SAYFALAR

Cumartesi, Haziran 29, 2019

Kedi ve Kuşların Savaşı

zirveye çıkan saksağan

Kedi ve Kuşların Savaşı

                Her zamanki günlerden birisiydi başlayan. Güneş yeni doğmuş, insana yaşam hevesi veriyordu. Umutlar yeşeriyor sevince boğulurken, diğer yandan da nelerle karşılaşacağını hiç düşünmeden kahvaltıyı bitirmeye çalışıyordum. İşe koyulmak gerekliydi her gün olduğu gibi. Neler eksik, neler fazla açık seçik belirlemek gerekliydi karmaşaya meydan vermemek için.
                Yine her zamanki gibi kuşların sesleri duyuluyordu dışarıda, serçeler, kırlangıçlar. Bir yarış içinde şarkılar söylüyorlardı kuşlar. Bir an onları seyretmek istedim işi gücü düşünmeyi bırakarak. Derken bir Saksağan göründü karşıdan gelen. Erik ağacına kondu.
                Daha önceleri şahit olmuştum aynı erik ağacındaki kedi ve serçelerin savaşına. Serçe atladığında bir dala kedi de atlıyor peşinden ve yakalamaya çalışıyordu minicik serçeyi. Bir an kendimi serçenin yerine koyarak acıdım serçenin durumuna. Yardım etmek istedim serçeye ve pencerenin kanadını açıp kediye “pıssst” dedim kaçsın diye.
                Sesimi duyan kedi, bir an başını kaldırıp bana baktı dik dik “sen de nereden çıktın?” der gibiydi. Bir gözüyle de serçeyi takip etmeye başlamıştı hemen. Serçe de baktı bana, sevgiyle baktığını fark ettim. Erik ağacının tepesindeki ince dallardan birisinde duruyordu o an. Emin gibiydi bulunduğu yere kedinin çıkamayacağından ama ne olur ne olmaz diye de tedbirini elden bırakmaya pek niyeti yoktu. Gözleri fıldır fıldırdı.
                Derken kedi bir hopladı, hoplayış o hoplayış, neredeyse serçeyi yakalıyordu. Serçe fırladı hemen başka bir dala. “gördün mü düşmanın yaptığını, su uyur düşman uyumaz diye boşa dememişler” dediğini duyar gibi oldum. İçim cız etti kedi üzerine hoplayınca.
                Bu yer kapmaca oyunu epeyce sürdü. Bir ara saksağan gelince de kedi serçeden vazgeçti gibi durmaya başladı. Serçeye uzaktan bakıyor, korkma artık seninle uğraşmayacağım, dişimin kovuğunda kalırsın. Uğraşmaya değmezsin. Bak saksağan geldi, senden daha iri. Tam ağzıma layık…
                Kedi kelaynağa dikti gözünü. Daha büyük lokmaydı ona göre. Bir süre takip etti saksağanı. Bir türlü karar veremiyordu nereden saldıracağına.
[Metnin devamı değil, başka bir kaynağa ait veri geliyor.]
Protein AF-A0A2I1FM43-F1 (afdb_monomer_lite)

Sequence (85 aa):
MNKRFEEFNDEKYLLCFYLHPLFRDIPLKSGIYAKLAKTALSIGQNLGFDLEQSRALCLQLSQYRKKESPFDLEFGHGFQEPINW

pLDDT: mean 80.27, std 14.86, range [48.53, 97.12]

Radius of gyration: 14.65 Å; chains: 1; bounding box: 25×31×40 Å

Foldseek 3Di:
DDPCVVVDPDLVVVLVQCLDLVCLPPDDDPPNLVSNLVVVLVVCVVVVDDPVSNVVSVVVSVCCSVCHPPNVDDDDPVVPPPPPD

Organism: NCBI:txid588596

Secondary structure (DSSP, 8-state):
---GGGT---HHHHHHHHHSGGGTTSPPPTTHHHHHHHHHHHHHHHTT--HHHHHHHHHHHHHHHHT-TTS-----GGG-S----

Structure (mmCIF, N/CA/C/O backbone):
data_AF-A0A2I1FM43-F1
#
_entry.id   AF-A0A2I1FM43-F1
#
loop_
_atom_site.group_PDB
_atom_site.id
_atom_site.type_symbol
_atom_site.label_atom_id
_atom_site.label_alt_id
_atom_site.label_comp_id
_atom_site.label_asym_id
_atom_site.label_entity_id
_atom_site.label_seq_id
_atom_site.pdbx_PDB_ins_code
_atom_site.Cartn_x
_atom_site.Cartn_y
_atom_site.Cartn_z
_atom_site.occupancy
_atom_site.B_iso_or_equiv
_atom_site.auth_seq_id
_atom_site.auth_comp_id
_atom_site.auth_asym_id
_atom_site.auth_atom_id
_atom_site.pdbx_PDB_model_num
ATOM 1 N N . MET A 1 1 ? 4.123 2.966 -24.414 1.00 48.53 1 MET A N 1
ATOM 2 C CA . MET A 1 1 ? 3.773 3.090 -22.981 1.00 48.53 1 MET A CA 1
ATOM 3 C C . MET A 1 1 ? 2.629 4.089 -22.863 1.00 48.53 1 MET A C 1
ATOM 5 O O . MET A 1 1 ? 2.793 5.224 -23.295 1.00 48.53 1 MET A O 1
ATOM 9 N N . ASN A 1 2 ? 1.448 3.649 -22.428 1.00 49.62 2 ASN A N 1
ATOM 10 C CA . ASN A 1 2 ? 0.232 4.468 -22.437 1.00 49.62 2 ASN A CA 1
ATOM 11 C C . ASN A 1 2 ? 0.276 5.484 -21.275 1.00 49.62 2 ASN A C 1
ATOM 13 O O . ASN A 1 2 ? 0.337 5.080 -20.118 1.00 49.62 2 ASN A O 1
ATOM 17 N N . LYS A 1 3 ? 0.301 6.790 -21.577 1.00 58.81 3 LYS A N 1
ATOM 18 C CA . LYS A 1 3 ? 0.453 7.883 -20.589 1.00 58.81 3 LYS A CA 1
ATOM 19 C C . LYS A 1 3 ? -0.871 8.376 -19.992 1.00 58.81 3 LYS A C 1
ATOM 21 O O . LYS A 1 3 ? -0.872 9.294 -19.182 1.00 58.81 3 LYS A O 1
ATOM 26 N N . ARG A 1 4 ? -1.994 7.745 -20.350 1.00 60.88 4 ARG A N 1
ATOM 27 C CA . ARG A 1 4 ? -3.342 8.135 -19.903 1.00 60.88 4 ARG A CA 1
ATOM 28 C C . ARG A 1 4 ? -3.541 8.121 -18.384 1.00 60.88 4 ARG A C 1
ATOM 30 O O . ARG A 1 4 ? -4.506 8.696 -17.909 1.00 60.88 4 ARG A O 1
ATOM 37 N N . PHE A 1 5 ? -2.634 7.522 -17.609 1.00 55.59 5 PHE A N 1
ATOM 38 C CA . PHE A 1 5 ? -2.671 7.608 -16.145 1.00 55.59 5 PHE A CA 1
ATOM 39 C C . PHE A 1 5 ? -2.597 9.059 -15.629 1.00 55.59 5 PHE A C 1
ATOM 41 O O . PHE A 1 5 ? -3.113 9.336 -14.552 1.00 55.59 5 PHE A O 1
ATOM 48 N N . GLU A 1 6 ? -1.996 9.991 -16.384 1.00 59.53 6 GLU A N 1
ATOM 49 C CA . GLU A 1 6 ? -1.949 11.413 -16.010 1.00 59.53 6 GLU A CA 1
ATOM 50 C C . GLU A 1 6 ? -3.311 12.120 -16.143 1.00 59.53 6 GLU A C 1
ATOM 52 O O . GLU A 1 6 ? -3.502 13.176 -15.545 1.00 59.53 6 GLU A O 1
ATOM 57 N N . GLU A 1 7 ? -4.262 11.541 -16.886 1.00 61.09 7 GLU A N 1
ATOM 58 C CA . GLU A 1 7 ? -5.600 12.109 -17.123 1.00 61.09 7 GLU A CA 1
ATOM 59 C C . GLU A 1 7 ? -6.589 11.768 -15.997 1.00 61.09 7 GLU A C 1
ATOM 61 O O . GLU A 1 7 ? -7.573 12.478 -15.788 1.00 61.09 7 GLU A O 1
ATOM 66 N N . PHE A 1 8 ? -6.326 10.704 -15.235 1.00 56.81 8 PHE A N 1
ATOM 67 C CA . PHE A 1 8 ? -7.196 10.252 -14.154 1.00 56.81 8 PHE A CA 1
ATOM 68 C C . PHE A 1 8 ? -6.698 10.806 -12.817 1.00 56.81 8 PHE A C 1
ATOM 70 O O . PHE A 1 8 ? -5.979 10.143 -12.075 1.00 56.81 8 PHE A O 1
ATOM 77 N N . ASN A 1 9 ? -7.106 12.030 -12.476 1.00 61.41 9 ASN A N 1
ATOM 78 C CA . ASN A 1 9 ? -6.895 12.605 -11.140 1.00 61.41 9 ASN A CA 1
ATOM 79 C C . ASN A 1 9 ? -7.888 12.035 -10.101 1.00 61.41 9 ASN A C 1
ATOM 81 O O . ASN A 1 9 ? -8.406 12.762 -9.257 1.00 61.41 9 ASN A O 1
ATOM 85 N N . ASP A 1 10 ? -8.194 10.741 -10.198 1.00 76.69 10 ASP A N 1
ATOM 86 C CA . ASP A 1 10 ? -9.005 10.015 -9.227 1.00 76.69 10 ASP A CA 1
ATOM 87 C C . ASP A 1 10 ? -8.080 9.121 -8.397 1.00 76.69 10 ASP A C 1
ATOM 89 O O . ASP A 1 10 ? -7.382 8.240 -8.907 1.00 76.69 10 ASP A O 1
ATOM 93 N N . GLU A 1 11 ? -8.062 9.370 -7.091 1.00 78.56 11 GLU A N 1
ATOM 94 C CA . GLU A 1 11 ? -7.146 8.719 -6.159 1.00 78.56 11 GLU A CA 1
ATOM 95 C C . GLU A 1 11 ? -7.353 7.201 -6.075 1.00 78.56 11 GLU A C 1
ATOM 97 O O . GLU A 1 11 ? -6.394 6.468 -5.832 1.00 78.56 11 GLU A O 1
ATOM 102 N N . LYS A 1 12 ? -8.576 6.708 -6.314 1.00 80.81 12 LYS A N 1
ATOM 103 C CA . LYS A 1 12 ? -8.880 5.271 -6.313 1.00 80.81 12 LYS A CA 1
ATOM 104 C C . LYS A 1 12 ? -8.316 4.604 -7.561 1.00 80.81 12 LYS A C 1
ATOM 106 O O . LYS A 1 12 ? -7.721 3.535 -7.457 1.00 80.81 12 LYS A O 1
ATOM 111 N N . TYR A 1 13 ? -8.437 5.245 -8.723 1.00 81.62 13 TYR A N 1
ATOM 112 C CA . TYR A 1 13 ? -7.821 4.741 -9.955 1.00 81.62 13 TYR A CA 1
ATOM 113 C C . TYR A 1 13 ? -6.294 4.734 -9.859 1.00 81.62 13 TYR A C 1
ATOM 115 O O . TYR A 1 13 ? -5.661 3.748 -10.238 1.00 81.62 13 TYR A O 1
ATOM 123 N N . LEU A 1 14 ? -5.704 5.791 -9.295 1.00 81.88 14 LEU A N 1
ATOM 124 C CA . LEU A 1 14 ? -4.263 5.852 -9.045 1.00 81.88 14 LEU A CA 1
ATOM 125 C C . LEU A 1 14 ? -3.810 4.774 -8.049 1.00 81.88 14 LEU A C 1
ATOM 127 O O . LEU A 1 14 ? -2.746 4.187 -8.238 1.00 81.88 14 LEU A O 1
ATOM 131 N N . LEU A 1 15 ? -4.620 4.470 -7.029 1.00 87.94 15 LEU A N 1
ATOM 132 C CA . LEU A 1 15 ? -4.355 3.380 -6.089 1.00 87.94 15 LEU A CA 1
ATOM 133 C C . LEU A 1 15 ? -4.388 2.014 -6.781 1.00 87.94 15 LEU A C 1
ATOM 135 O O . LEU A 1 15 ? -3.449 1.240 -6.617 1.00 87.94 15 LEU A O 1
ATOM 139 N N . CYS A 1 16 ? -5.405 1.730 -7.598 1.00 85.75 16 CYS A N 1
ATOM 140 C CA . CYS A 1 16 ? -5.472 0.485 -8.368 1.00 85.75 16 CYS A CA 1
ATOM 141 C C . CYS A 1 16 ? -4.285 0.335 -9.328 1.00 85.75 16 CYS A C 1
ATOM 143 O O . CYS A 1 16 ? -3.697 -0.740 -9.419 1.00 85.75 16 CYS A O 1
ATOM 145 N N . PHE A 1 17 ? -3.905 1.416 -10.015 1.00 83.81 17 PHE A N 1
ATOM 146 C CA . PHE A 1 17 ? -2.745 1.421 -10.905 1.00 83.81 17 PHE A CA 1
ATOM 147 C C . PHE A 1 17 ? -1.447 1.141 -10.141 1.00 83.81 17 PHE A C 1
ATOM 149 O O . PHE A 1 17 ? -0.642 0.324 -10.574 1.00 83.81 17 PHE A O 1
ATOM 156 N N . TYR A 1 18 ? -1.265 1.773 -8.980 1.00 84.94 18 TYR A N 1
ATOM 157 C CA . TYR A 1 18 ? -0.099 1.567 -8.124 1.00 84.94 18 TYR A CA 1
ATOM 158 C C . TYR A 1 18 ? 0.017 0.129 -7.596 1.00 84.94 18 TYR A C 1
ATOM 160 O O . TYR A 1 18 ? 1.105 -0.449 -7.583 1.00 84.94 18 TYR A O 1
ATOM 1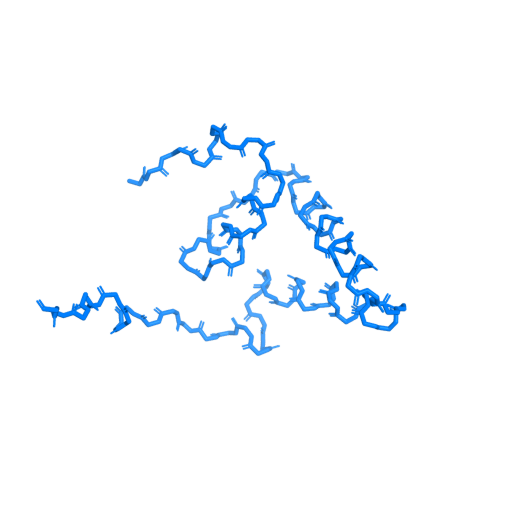68 N N . LEU A 1 19 ? -1.104 -0.462 -7.179 1.00 88.12 19 LEU A N 1
ATOM 169 C CA . LEU A 1 19 ? -1.158 -1.833 -6.663 1.00 88.12 19 LEU A CA 1
ATOM 170 C C . LEU A 1 19 ? -0.990 -2.898 -7.754 1.00 88.12 19 LEU A C 1
ATOM 172 O O . LEU A 1 19 ? -0.839 -4.077 -7.439 1.00 88.12 19 LEU A O 1
ATOM 176 N N . HIS A 1 20 ? -0.984 -2.507 -9.027 1.00 85.75 20 HIS A N 1
ATOM 177 C CA . HIS A 1 20 ? -0.753 -3.430 -10.123 1.00 85.75 20 HIS A CA 1
ATOM 178 C C . HIS A 1 20 ? 0.751 -3.751 -10.251 1.00 85.75 20 HIS A C 1
ATOM 180 O O . HIS A 1 20 ? 1.552 -2.840 -10.485 1.00 85.75 20 HIS A O 1
ATOM 186 N N . PRO A 1 21 ? 1.170 -5.030 -10.198 1.00 81.94 21 PRO A N 1
ATOM 187 C CA . PRO A 1 21 ? 2.591 -5.387 -10.211 1.00 81.94 21 PRO A CA 1
ATOM 188 C C . PRO A 1 21 ? 3.363 -4.894 -11.450 1.00 81.94 21 PRO A C 1
ATOM 190 O O . PRO A 1 21 ? 4.470 -4.389 -11.298 1.00 81.94 21 PRO A O 1
ATOM 193 N N . LEU A 1 22 ? 2.759 -4.931 -12.652 1.00 80.44 22 LEU A N 1
ATOM 194 C CA . LEU A 1 22 ? 3.363 -4.386 -13.892 1.00 80.44 22 LEU A CA 1
ATOM 195 C C . LEU A 1 22 ? 3.768 -2.906 -13.816 1.00 80.44 22 LEU A C 1
ATOM 197 O O . LEU A 1 22 ? 4.637 -2.465 -14.563 1.00 80.44 22 LEU A O 1
ATOM 201 N N . PHE A 1 23 ? 3.109 -2.122 -12.964 1.00 77.81 23 PHE A N 1
ATOM 202 C CA . PHE A 1 23 ? 3.333 -0.682 -12.856 1.00 77.81 23 PHE A CA 1
ATOM 203 C C . PHE A 1 23 ? 4.104 -0.304 -11.592 1.00 77.81 23 PHE A C 1
ATOM 205 O O . PHE A 1 23 ? 4.335 0.877 -11.341 1.00 77.81 23 PHE A O 1
ATOM 212 N N . ARG A 1 24 ? 4.549 -1.296 -10.815 1.00 75.81 24 ARG A N 1
ATOM 213 C CA . ARG A 1 24 ? 5.241 -1.087 -9.542 1.00 75.81 24 ARG A CA 1
ATOM 214 C C . ARG A 1 24 ? 6.567 -0.342 -9.698 1.00 75.81 24 ARG A C 1
ATOM 216 O O . ARG A 1 24 ? 6.901 0.476 -8.847 1.00 75.81 24 ARG A O 1
ATOM 223 N N . ASP A 1 25 ? 7.292 -0.600 -10.784 1.00 77.06 25 ASP A N 1
ATOM 224 C CA . ASP A 1 25 ? 8.582 0.040 -11.076 1.00 77.06 25 ASP A CA 1
ATOM 225 C C . ASP A 1 25 ? 8.451 1.426 -11.714 1.00 77.06 25 ASP A C 1
ATOM 227 O O . ASP A 1 25 ? 9.452 2.101 -11.959 1.00 77.06 25 ASP A O 1
ATOM 231 N N . ILE A 1 26 ? 7.223 1.884 -11.976 1.00 78.56 26 ILE A N 1
ATOM 232 C CA . ILE A 1 26 ? 7.008 3.232 -12.487 1.00 78.56 26 ILE A CA 1
ATOM 233 C C . ILE A 1 26 ? 7.231 4.219 -11.336 1.00 78.56 26 ILE A C 1
ATOM 235 O O . ILE A 1 26 ? 6.522 4.162 -10.326 1.00 78.56 26 ILE A O 1
ATOM 239 N N . PRO A 1 27 ? 8.186 5.158 -11.466 1.00 70.31 27 PRO A N 1
ATOM 240 C CA . PRO A 1 27 ? 8.449 6.127 -10.419 1.00 70.31 27 PRO A CA 1
ATOM 241 C C . PRO A 1 27 ? 7.213 7.001 -10.194 1.00 70.31 27 PRO A C 1
ATOM 243 O O . PRO A 1 27 ? 6.766 7.737 -11.076 1.00 70.31 27 PRO A O 1
ATOM 246 N N . LEU A 1 28 ? 6.666 6.939 -8.980 1.00 72.38 28 LEU A N 1
ATOM 247 C CA . LEU A 1 28 ? 5.625 7.861 -8.546 1.00 72.38 28 LEU A CA 1
ATOM 248 C C . LEU A 1 28 ? 6.216 9.264 -8.371 1.00 72.38 28 LEU A C 1
ATOM 250 O O . LEU A 1 28 ? 7.296 9.428 -7.799 1.00 72.38 28 LEU A O 1
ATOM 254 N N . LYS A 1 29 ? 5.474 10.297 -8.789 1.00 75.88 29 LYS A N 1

Serçe gibi hafif olmadığı için de ince dallarda duramıyor, tepelere konmaya niyetlenmiyordu.
                Arada bir tüm kuşlar şarkı söylemeyi bırakıp heyecanla kedi ve mücadele eden kuşu seyre dalıyorlardı. saksağanla uğraşmaya başlayınca şarkılarına devam ettirmeye başladılar yine. Daha canlıydılar şarkılarını söylerken.
                Saksağan ciddiye alıyormuş gibi görünmüyordu kediyi. Cırtlak cırtlak kendi şarkısını söylüyor daldan dala konuyordu spor yaparcasına. Kediyse durumdan hoşnut değildi, huzursuz ve aceleciydi davranışlarında. Bir süre hopladı daldan dala saksağanın peşinden ama çok zayıf kaldığı belliydi. Kendisi de durumunu fark etmiş olmalıydı.
                Kedi bir karar verdi sonunda. Tırmandı tırmanabildiği kadar tepeye ve yay gibi gerildi iki metre kadar önündeki saksağana gözlerini dikerek. İlk fırsatta fırlayacaktı üzerine ve yakalayacaktı saksağanı. Aşağıya düşersem diye bir kaygısı yoktu, beton olsa da. Doğru ya dört ayaküstüne düşüyordu nasılsa.
                Fırlayış o fırlayış. Ramak kalmıştı pençelerini saplamaya ama aralarında bir karış kala fırladı saksağan, öterek. Kanat çırpmasıyla uzaklaştı hemen. Kedi ne olduğunu bile anlayamadan düşüşe geçti. “pat” sesi geldi kulağıma, betonun üzerindeydi kedi. Saksağan ve serçeler şarkı söylüyorlardı. Onlar da gördüler kedinin düşüşünü. Şarkıları alaycıydı.
                Kedi bir süre sersem kaldı betonun üzerinde. Düşüşü dört ayaküstüne olmamıştı bu sefer. Kıpırdandı iki yana ve kalktı ayağa. Etrafına bakındı, dinledi. Başını öne eğerek yavaş adımlarla kayboldu gözlerden. Şarkılar çoğalmış ve gürleşmişti bu arada.
                Unutmuşum bir an işi gücü. Hayal dünyasındaydım adeta. Tamamen sıyrılmıştım kendi planlarımdan. Acele ettim işe gitmek için. O günden sonra kediyi bir daha hiç göremedim etraflarda. Merak da etmiyor değilim hani. Düştüğünde yara mı aldı acaba diye. 29.06.19

Görsel: Google Görseller

8 yorum:

  1. oooo aksiyon belgeseli hihi :)

    YanıtlaSil
  2. Kedicik kuşların cıvıldımasına engel olamadı nihayetinde.. Ama yaralandı mı acaba.. ben de düşündüm şimdi.. Doğa işte..

    YanıtlaSil
    Yanıtlar
    1. En Nefis Tariflerim, belki de savaştan vazgeçmiştir artık. :)

      Sil
  3. Bir kuş çok güzel
    iki anlatım güzel değişik duygular
    Üç kediler çok şapşallar penguen gibi
    Dört teşekkürler:)
    Beş kızma çok saçma bir yorum oldu :)

    YanıtlaSil
    Yanıtlar
    1. Bi Çay [Bi Çaylak], kızmadım, gayet şirin bir yorum. Ayrıca teşekkür ederim. :)

      Sil
  4. Merak etmeyin o kediye bir şey olmaz. Çok canlıdır o. :)

    YanıtlaSil
    Yanıtlar
    1. ReHiTu, dokuz canlı derler kediler için, değil mi? :)

      Sil

Hoş geldiniz.
İlginiz için teşekkür ederim.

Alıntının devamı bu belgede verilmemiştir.